- Free access to services that provide support for sexual health, mental health and addictions, and basic youth healthcare and treatment for under 24s.
- Free access to a general practitioner or nurse practitioner as required by rangatahi.
- Free prescriptions for under 24s.
The range of services is available across the providers with some specialising in areas such as sexual health.
Leading midwife Jean Te Huia told Hawke's Bay Today the funding was a positive move for Māori health providers who had been offering the services without DHB money.
However, Te Huia also warned it was a ''sticking plaster on a huge gaping festering wound''.
The health system was experiencing a crisis with one of the biggest issues being the GP shortage.
Te Kahui Wairoa will now enable young mothers in transitional housing to access vital health services.
Transitional housing tenants/clients are considered "of no fixed abode" and cannot enrol with GPs.
Huia told Hawke's Bay Today the new access to free healthcare was especially important as, in her view, most of the country's sexual and reproductive healthcare is "tied up with GPs" during a national GP shortage.
"For many years, some GP practices have been receiving HBDHB funding to provide free sexual health to under 24-year-olds.
"[There are] only 4800 GPs nationwide - that's one per every 100,000 people.''
Te Huia said the irony was there was an existing health workforce of "68,000 nurses, 345 nurse practitioners and 3400 midwives - all clinically capable of providing contraception and sexual health to women in NZ''.
However, the health system did not easily allow the devolution of clinical care to a ''professional team of nurses and midwives'', she said.

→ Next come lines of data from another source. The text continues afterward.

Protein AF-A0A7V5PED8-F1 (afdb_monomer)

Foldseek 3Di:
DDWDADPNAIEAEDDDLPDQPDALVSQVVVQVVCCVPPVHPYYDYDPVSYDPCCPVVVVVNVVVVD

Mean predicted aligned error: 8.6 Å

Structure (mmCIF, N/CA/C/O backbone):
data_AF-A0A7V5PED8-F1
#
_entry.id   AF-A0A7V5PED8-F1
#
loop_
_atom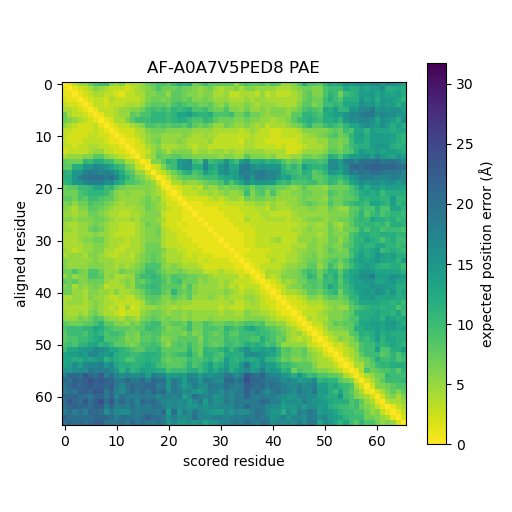_site.group_PDB
_atom_site.id
_atom_site.type_symbol
_atom_site.label_atom_id
_atom_site.label_alt_id
_atom_site.label_comp_id
_atom_site.label_asym_id
_atom_site.label_entity_id
_atom_site.label_seq_id
_atom_site.pdbx_PDB_ins_code
_atom_site.Cartn_x
_atom_site.Cartn_y
_atom_site.Cartn_z
_atom_site.occupancy
_atom_site.B_iso_or_equiv
_atom_site.auth_seq_id
_atom_site.auth_comp_id
_atom_site.auth_asym_id
_atom_site.auth_atom_id
_atom_site.pdbx_PDB_model_num
ATOM 1 N N . MET A 1 1 ? 8.138 6.417 1.804 1.00 74.50 1 MET A N 1
ATOM 2 C CA . MET A 1 1 ? 8.164 5.001 1.389 1.00 74.50 1 MET A CA 1
ATOM 3 C C . MET A 1 1 ? 9.618 4.648 1.163 1.00 74.50 1 MET A C 1
ATOM 5 O O . MET A 1 1 ? 10.324 5.487 0.610 1.00 74.50 1 MET A O 1
ATOM 9 N N . GLU A 1 2 ? 10.067 3.484 1.611 1.00 82.56 2 GLU A N 1
ATOM 10 C CA . GLU A 1 2 ? 11.360 2.923 1.189 1.00 82.56 2 GLU A CA 1
ATOM 11 C C . GLU A 1 2 ? 11.118 1.759 0.231 1.00 82.56 2 GLU A C 1
ATOM 13 O O . GLU A 1 2 ? 10.001 1.266 0.127 1.00 82.56 2 GLU A O 1
ATOM 18 N N . TYR A 1 3 ? 12.146 1.342 -0.502 1.00 83.50 3 TYR A N 1
ATOM 19 C CA . TYR A 1 3 ? 12.061 0.226 -1.438 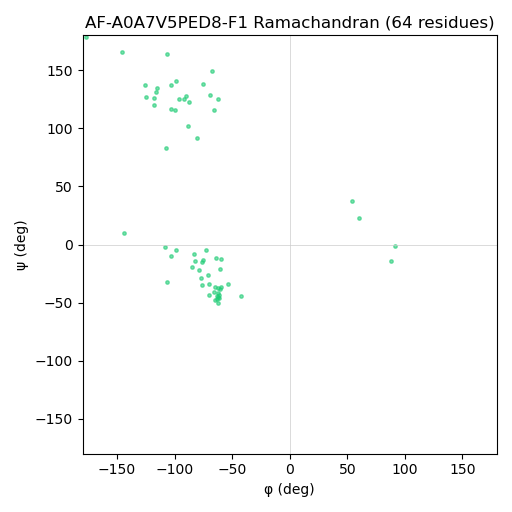1.00 83.50 3 TYR A CA 1
ATOM 20 C C . TYR A 1 3 ? 13.132 -0.792 -1.078 1.00 83.50 3 TYR A C 1
ATOM 22 O O . TYR A 1 3 ? 14.312 -0.453 -1.001 1.00 83.50 3 TYR A O 1
ATOM 30 N N . HIS A 1 4 ? 12.722 -2.040 -0.897 1.00 83.56 4 HIS A N 1
ATOM 31 C CA . HIS A 1 4 ? 13.592 -3.154 -0.553 1.00 83.56 4 HIS A CA 1
ATOM 32 C C . HIS A 1 4 ? 13.603 -4.156 -1.696 1.00 83.56 4 HIS A C 1
ATOM 34 O O . HIS A 1 4 ? 12.557 -4.490 -2.238 1.00 83.56 4 HIS A O 1
ATOM 40 N N . THR A 1 5 ? 14.778 -4.644 -2.085 1.00 82.44 5 THR A N 1
ATOM 41 C CA . THR A 1 5 ? 14.881 -5.679 -3.123 1.00 82.44 5 THR A CA 1
ATOM 42 C C . THR A 1 5 ? 15.077 -7.038 -2.465 1.00 82.44 5 THR A C 1
ATOM 44 O O . THR A 1 5 ? 16.102 -7.273 -1.828 1.00 82.44 5 THR A O 1
ATOM 47 N N . TYR A 1 6 ? 14.117 -7.943 -2.640 1.00 80.38 6 TYR A N 1
ATOM 48 C CA . TYR A 1 6 ? 14.167 -9.317 -2.146 1.00 80.38 6 TYR A CA 1
ATOM 49 C C . TYR A 1 6 ? 14.119 -10.289 -3.324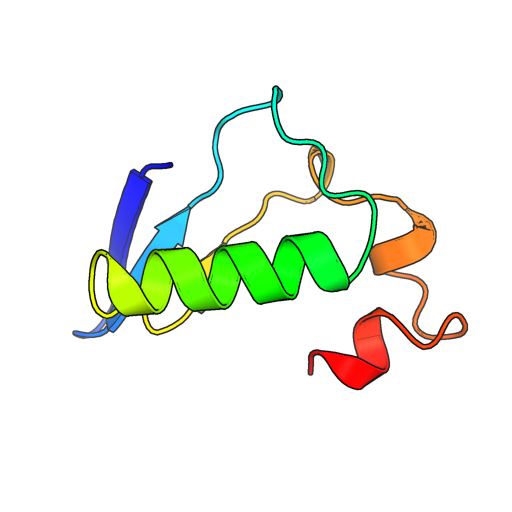 1.00 80.38 6 TYR A C 1
ATOM 51 O O . TYR A 1 6 ? 13.171 -10.285 -4.101 1.00 80.38 6 TYR A O 1
ATOM 59 N N . GLY A 1 7 ? 15.154 -11.121 -3.486 1.00 77.19 7 GLY A N 1
ATOM 60 C CA . GLY A 1 7 ? 15.164 -12.182 -4.507 1.00 77.19 7 GLY A CA 1
ATOM 61 C C . GLY A 1 7 ? 15.022 -11.701 -5.960 1.00 77.19 7 GLY A C 1
ATOM 62 O O . GLY A 1 7 ? 14.590 -12.474 -6.806 1.00 77.19 7 GLY A O 1
ATOM 63 N N . GLY A 1 8 ? 15.357 -10.438 -6.249 1.00 80.44 8 GLY A N 1
ATOM 64 C CA . GLY A 1 8 ? 15.169 -9.814 -7.567 1.00 80.44 8 GLY A CA 1
ATOM 65 C C . GLY A 1 8 ? 13.832 -9.088 -7.750 1.00 80.44 8 GLY A C 1
ATOM 66 O O . GLY A 1 8 ? 13.624 -8.484 -8.795 1.00 80.44 8 GLY A O 1
ATOM 67 N N . MET A 1 9 ? 12.955 -9.099 -6.744 1.00 79.94 9 MET A N 1
ATOM 68 C CA . MET A 1 9 ? 11.698 -8.350 -6.734 1.00 79.94 9 MET A CA 1
ATOM 69 C C . MET A 1 9 ? 11.831 -7.110 -5.854 1.00 79.94 9 MET A C 1
ATOM 71 O O . MET A 1 9 ? 12.399 -7.172 -4.762 1.00 79.94 9 MET A O 1
ATOM 75 N N . ILE A 1 10 ? 11.303 -5.982 -6.320 1.00 84.38 10 ILE A N 1
ATOM 76 C CA . ILE A 1 10 ? 11.276 -4.736 -5.554 1.00 84.38 10 ILE A CA 1
ATOM 77 C C . ILE A 1 10 ? 9.978 -4.705 -4.743 1.00 84.38 10 ILE A C 1
ATOM 79 O O . ILE A 1 10 ? 8.896 -4.883 -5.288 1.00 84.38 10 ILE A O 1
ATOM 83 N N . ILE A 1 11 ? 10.083 -4.476 -3.440 1.00 85.88 11 ILE A N 1
ATOM 84 C CA . ILE A 1 11 ? 8.967 -4.355 -2.505 1.00 85.88 11 ILE A CA 1
ATOM 85 C C . ILE A 1 11 ? 8.996 -2.949 -1.917 1.00 85.88 11 ILE A C 1
ATOM 87 O O . ILE A 1 11 ? 10.016 -2.515 -1.381 1.00 85.88 11 ILE A O 1
ATOM 91 N N . ALA A 1 12 ? 7.888 -2.225 -2.006 1.00 84.88 12 ALA A N 1
ATOM 92 C CA . ALA A 1 12 ? 7.773 -0.892 -1.426 1.00 84.88 12 ALA A CA 1
ATOM 93 C C . ALA A 1 12 ? 7.304 -0.976 0.036 1.00 84.88 12 ALA A C 1
ATOM 95 O O . ALA A 1 12 ? 6.246 -1.520 0.313 1.00 84.88 12 ALA A O 1
ATOM 96 N N . GLU A 1 13 ? 8.053 -0.429 0.989 1.00 83.69 13 GLU A N 1
ATOM 97 C CA . GLU A 1 13 ? 7.659 -0.337 2.399 1.00 83.69 13 GLU A CA 1
ATOM 98 C C . GLU A 1 13 ? 7.033 1.033 2.714 1.00 83.69 13 GLU A C 1
ATOM 100 O O . GLU A 1 13 ? 7.632 2.101 2.505 1.00 83.69 13 GLU A O 1
ATOM 105 N N . LEU A 1 14 ? 5.820 1.016 3.276 1.00 79.69 14 LEU A N 1
ATOM 106 C CA . LEU A 1 14 ? 5.122 2.216 3.733 1.00 79.69 14 LEU A CA 1
ATOM 107 C C . LEU A 1 14 ? 5.495 2.551 5.187 1.00 79.69 14 LEU A C 1
ATOM 109 O O . LEU A 1 14 ? 4.978 1.970 6.138 1.00 79.69 14 LEU A O 1
ATOM 113 N N . ILE A 1 15 ? 6.369 3.544 5.357 1.00 72.94 15 ILE A N 1
ATOM 114 C CA . ILE A 1 15 ? 6.928 3.933 6.671 1.00 72.94 15 ILE A CA 1
ATOM 115 C C . ILE A 1 15 ? 6.294 5.204 7.241 1.00 72.94 15 ILE A C 1
ATOM 117 O O . ILE A 1 15 ? 6.550 5.573 8.382 1.00 72.94 15 ILE A O 1
ATOM 121 N N . CYS A 1 16 ? 5.490 5.918 6.451 1.00 66.00 16 CYS A N 1
ATOM 122 C CA . CYS A 1 16 ? 4.984 7.218 6.867 1.00 66.00 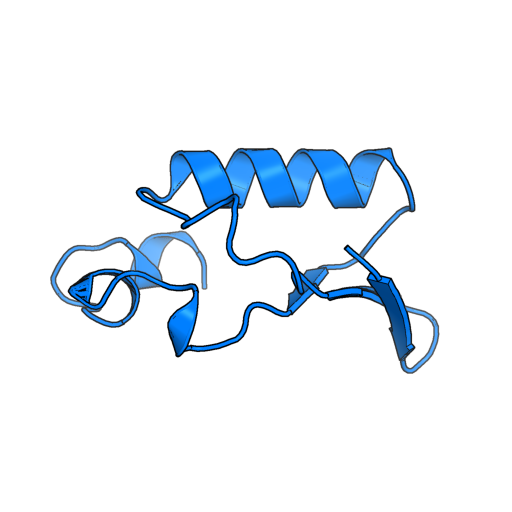16 CYS A C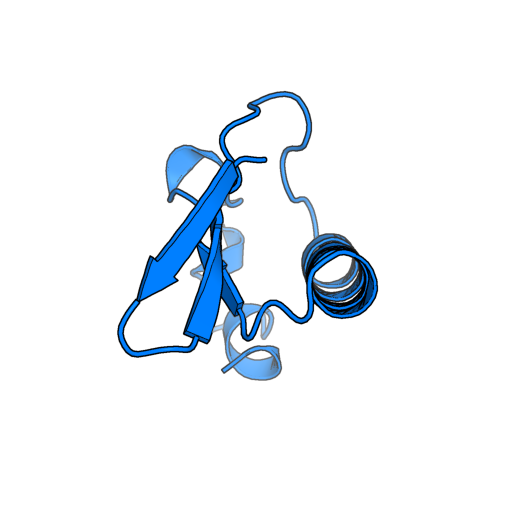A 1
ATOM 123 C C . CYS A 1 16 ? 3.623 7.083 7.568 1.00 66.00 16 CYS A C 1
ATOM 125 O O . CYS A 1 16 ? 2.692 6.580 6.943 1.00 66.00 16 CYS A O 1
ATOM 127 N N . PRO A 1 17 ? 3.466 7.605 8.798 1.00 55.62 17 PRO A N 1
ATOM 128 C CA . PRO A 1 17 ? 2.185 7.627 9.509 1.00 55.62 17 PRO A CA 1
ATOM 129 C C . PRO A 1 17 ? 1.186 8.649 8.938 1.00 55.62 17 PRO A C 1
ATOM 131 O O . PRO A 1 17 ? 0.059 8.734 9.409 1.00 55.62 17 PRO A O 1
ATOM 134 N N . ALA A 1 18 ? 1.585 9.464 7.952 1.00 55.53 18 ALA A N 1
ATOM 135 C CA . ALA A 1 18 ? 0.728 10.509 7.392 1.00 55.53 18 ALA A CA 1
ATOM 136 C C . 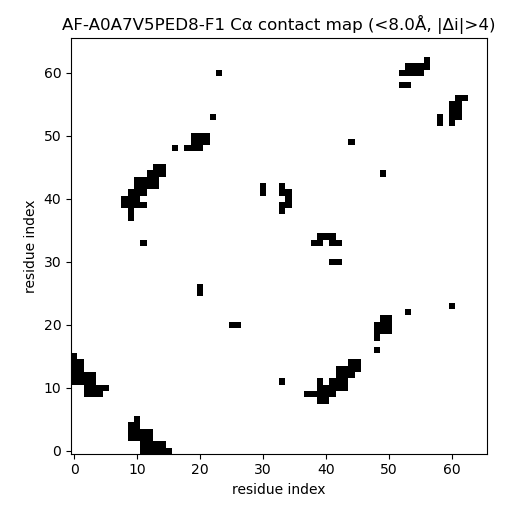ALA A 1 18 ? -0.318 9.981 6.391 1.00 55.53 18 ALA A C 1
ATOM 138 O O . ALA A 1 18 ? -1.321 10.650 6.161 1.00 55.53 18 ALA A O 1
ATOM 139 N N . HIS A 1 19 ? -0.094 8.804 5.799 1.00 56.91 19 HIS A N 1
ATOM 140 C CA . HIS A 1 19 ? -1.075 8.111 4.962 1.00 56.91 19 HIS A CA 1
ATOM 141 C C . HIS A 1 19 ? -1.594 6.901 5.738 1.00 56.91 19 HIS A C 1
ATOM 143 O O . HIS A 1 19 ? -1.096 5.789 5.581 1.00 56.91 19 HIS A O 1
ATOM 149 N N . CYS A 1 20 ? -2.569 7.132 6.619 1.00 63.19 20 CYS A N 1
ATOM 150 C CA . CYS A 1 20 ? -3.414 6.040 7.085 1.00 63.19 20 CYS A CA 1
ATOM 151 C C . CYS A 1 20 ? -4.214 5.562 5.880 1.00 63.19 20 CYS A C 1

Te Huia said it was "ridiculous" that a midwife could start a woman on contraception, but had to end involvement six weeks after the birth of the child, under current midwifery practice rules.
The Midwifery Council of NZ is currently undertaking a review of midwifery practice, and Emma Foster, executive director of planning and funding, said the DHB would welcome the review findings.
Foster also said the DHB was looking forward to seeing GPs work alongside new youth health providers ''to better meet the needs of rangatahi of our rohe''.
The change comes after regular reviews of the DHB's policy of providing free healthcare for under-18s through selected GPs, which started in 2016.
There was initial demand from Māori and Pasifika patients in areas of low deprivation, and the policy was extended to other practices.
However, demand decreased, and a need for a ''co-design of health services, to better meet the growing needs of our rangatahi Māori and Pasifika population'' was identified.
Te Huia said in her view, "the GPs' power over health services has crippled healthcare, and resulted in the lack of access for poor, mostly brown people".